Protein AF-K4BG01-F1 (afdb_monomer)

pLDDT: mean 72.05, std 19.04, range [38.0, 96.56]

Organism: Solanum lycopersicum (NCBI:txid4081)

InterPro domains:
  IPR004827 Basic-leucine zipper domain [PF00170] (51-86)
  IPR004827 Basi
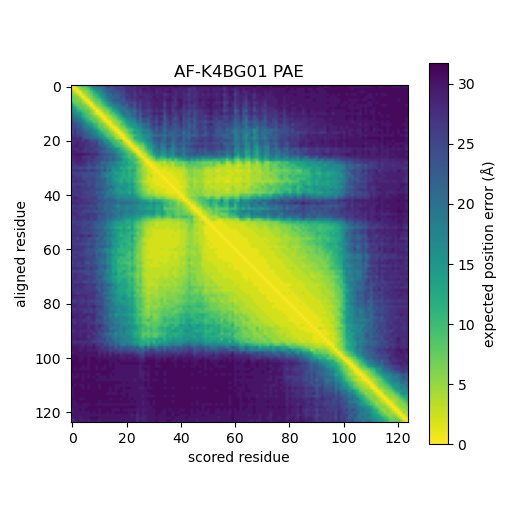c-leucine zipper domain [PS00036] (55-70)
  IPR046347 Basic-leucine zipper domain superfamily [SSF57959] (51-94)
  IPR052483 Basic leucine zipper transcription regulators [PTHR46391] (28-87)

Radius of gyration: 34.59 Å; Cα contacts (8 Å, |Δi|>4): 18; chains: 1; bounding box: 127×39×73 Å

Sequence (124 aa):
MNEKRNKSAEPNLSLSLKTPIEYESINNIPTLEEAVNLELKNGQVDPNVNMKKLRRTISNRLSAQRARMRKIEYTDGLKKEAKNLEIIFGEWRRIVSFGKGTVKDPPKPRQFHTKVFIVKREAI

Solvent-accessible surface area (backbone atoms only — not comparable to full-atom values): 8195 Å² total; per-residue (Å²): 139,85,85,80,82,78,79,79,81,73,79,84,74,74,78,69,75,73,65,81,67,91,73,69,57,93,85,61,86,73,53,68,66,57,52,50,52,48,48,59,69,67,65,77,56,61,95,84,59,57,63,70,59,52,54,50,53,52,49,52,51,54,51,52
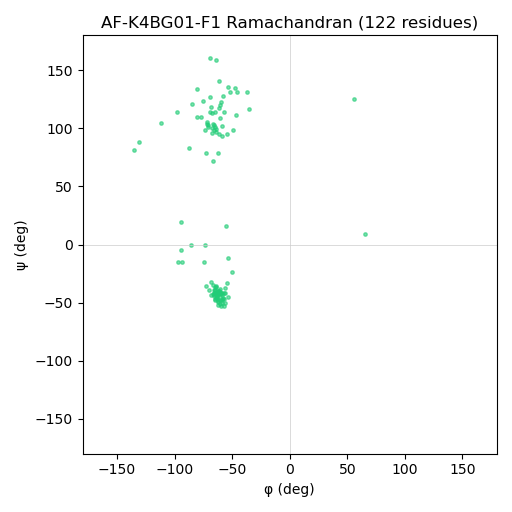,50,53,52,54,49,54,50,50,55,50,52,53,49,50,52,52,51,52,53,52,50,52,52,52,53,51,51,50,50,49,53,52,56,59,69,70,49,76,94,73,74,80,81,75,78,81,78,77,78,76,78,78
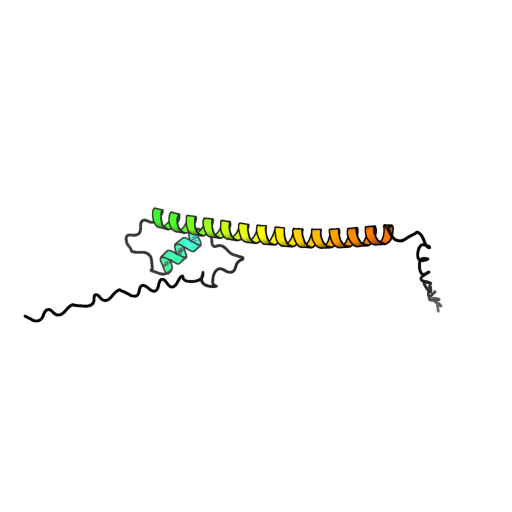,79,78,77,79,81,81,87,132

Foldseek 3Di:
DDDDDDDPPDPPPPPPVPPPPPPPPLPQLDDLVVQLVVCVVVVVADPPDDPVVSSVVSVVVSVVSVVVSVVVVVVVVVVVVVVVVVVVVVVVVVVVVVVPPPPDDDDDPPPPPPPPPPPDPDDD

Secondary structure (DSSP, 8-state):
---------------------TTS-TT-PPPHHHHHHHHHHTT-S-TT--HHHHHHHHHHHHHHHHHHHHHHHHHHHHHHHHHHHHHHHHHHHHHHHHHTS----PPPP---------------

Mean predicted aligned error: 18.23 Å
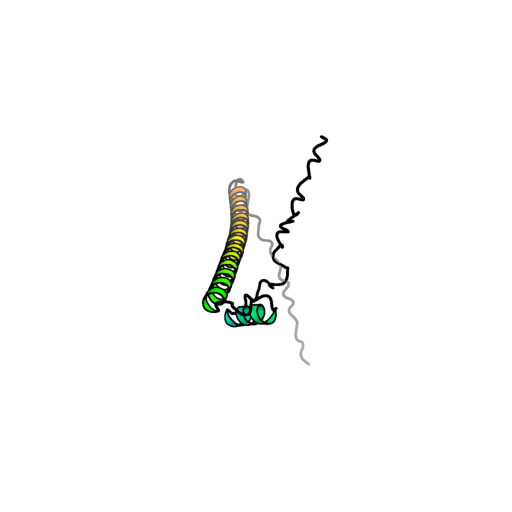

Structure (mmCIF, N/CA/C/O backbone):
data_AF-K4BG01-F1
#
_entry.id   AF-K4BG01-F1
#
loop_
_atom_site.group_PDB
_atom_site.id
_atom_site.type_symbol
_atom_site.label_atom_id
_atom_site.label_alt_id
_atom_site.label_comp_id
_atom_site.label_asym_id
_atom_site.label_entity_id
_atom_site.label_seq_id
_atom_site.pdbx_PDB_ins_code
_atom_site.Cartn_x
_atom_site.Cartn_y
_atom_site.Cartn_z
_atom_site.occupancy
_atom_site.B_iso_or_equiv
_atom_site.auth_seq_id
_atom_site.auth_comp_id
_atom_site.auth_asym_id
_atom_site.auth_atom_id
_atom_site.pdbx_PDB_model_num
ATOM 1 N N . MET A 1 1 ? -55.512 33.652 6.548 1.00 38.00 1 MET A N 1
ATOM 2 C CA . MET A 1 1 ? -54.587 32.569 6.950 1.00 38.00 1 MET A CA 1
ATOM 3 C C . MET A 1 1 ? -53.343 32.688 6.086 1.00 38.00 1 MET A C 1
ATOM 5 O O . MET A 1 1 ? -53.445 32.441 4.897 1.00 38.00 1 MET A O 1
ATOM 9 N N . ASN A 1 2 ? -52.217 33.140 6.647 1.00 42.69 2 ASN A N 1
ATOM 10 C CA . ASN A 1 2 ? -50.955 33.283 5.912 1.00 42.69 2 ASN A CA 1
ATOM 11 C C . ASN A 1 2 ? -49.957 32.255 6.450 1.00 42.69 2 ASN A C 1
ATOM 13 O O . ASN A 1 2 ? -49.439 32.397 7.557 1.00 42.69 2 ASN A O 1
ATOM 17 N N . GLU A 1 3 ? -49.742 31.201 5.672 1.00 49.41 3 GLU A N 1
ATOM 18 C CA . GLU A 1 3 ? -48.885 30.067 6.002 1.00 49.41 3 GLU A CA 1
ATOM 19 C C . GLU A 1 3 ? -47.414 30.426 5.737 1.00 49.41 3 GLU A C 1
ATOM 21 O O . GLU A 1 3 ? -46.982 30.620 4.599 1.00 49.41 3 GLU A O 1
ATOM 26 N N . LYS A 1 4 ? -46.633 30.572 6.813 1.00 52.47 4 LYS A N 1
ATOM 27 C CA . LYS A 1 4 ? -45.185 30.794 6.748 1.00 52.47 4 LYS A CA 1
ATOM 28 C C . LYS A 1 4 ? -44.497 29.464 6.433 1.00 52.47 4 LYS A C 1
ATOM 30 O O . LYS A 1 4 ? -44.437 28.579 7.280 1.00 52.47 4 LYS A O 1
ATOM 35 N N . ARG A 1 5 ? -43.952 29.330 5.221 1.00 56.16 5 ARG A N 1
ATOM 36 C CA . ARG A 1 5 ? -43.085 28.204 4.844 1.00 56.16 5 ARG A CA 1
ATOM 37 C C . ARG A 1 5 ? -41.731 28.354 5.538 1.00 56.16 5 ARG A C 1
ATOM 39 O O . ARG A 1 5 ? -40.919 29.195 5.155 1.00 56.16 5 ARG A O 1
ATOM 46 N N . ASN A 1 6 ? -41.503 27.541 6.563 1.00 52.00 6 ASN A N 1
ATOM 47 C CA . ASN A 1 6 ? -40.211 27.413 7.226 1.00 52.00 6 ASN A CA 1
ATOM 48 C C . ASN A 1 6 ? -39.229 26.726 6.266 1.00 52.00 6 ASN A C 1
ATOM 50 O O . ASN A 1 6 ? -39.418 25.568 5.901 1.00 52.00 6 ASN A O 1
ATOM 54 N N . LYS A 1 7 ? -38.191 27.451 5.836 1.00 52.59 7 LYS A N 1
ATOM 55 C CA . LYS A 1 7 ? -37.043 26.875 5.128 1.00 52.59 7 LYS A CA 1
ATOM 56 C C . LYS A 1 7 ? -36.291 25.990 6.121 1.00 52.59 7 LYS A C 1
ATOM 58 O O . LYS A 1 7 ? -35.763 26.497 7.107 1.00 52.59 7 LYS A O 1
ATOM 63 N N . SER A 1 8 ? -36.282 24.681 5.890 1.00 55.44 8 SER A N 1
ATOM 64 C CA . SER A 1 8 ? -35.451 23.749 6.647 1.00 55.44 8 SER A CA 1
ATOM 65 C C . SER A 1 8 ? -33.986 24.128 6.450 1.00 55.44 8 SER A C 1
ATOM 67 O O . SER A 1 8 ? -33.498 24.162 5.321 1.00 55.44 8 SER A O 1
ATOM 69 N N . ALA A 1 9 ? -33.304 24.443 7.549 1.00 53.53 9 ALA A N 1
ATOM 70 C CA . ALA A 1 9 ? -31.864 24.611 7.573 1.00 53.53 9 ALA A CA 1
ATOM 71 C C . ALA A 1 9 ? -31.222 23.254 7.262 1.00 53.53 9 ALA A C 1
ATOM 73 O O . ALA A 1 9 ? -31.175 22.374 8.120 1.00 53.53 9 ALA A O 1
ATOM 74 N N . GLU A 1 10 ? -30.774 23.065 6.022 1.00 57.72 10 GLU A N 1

━━━━━━━━━━

#### Required work
Using the entries shown above, reproduce verbatim the lines from the line bearing "ATOM 10 C CA" to the line bearing "ATOM 18 C CA", inclusive.

#### Your response
ATOM 10 C CA . ASN A 1 2 ? -50.955 33.283 5.912 1.00 42.69 2 ASN A CA 1
ATOM 11 C C . ASN A 1 2 ? -49.957 32.255 6.450 1.00 42.69 2 ASN A C 1
ATOM 13 O O . ASN A 1 2 ? -49.439 32.397 7.557 1.00 42.69 2 ASN A O 1
ATOM 17 N N . GLU A 1 3 ? -49.742 31.201 5.672 1.00 49.41 3 GLU A N 1
ATOM 18 C CA . GLU A 1 3 ? -48.885 30.067 6.002 1.00 49.41 3 GLU A CA 1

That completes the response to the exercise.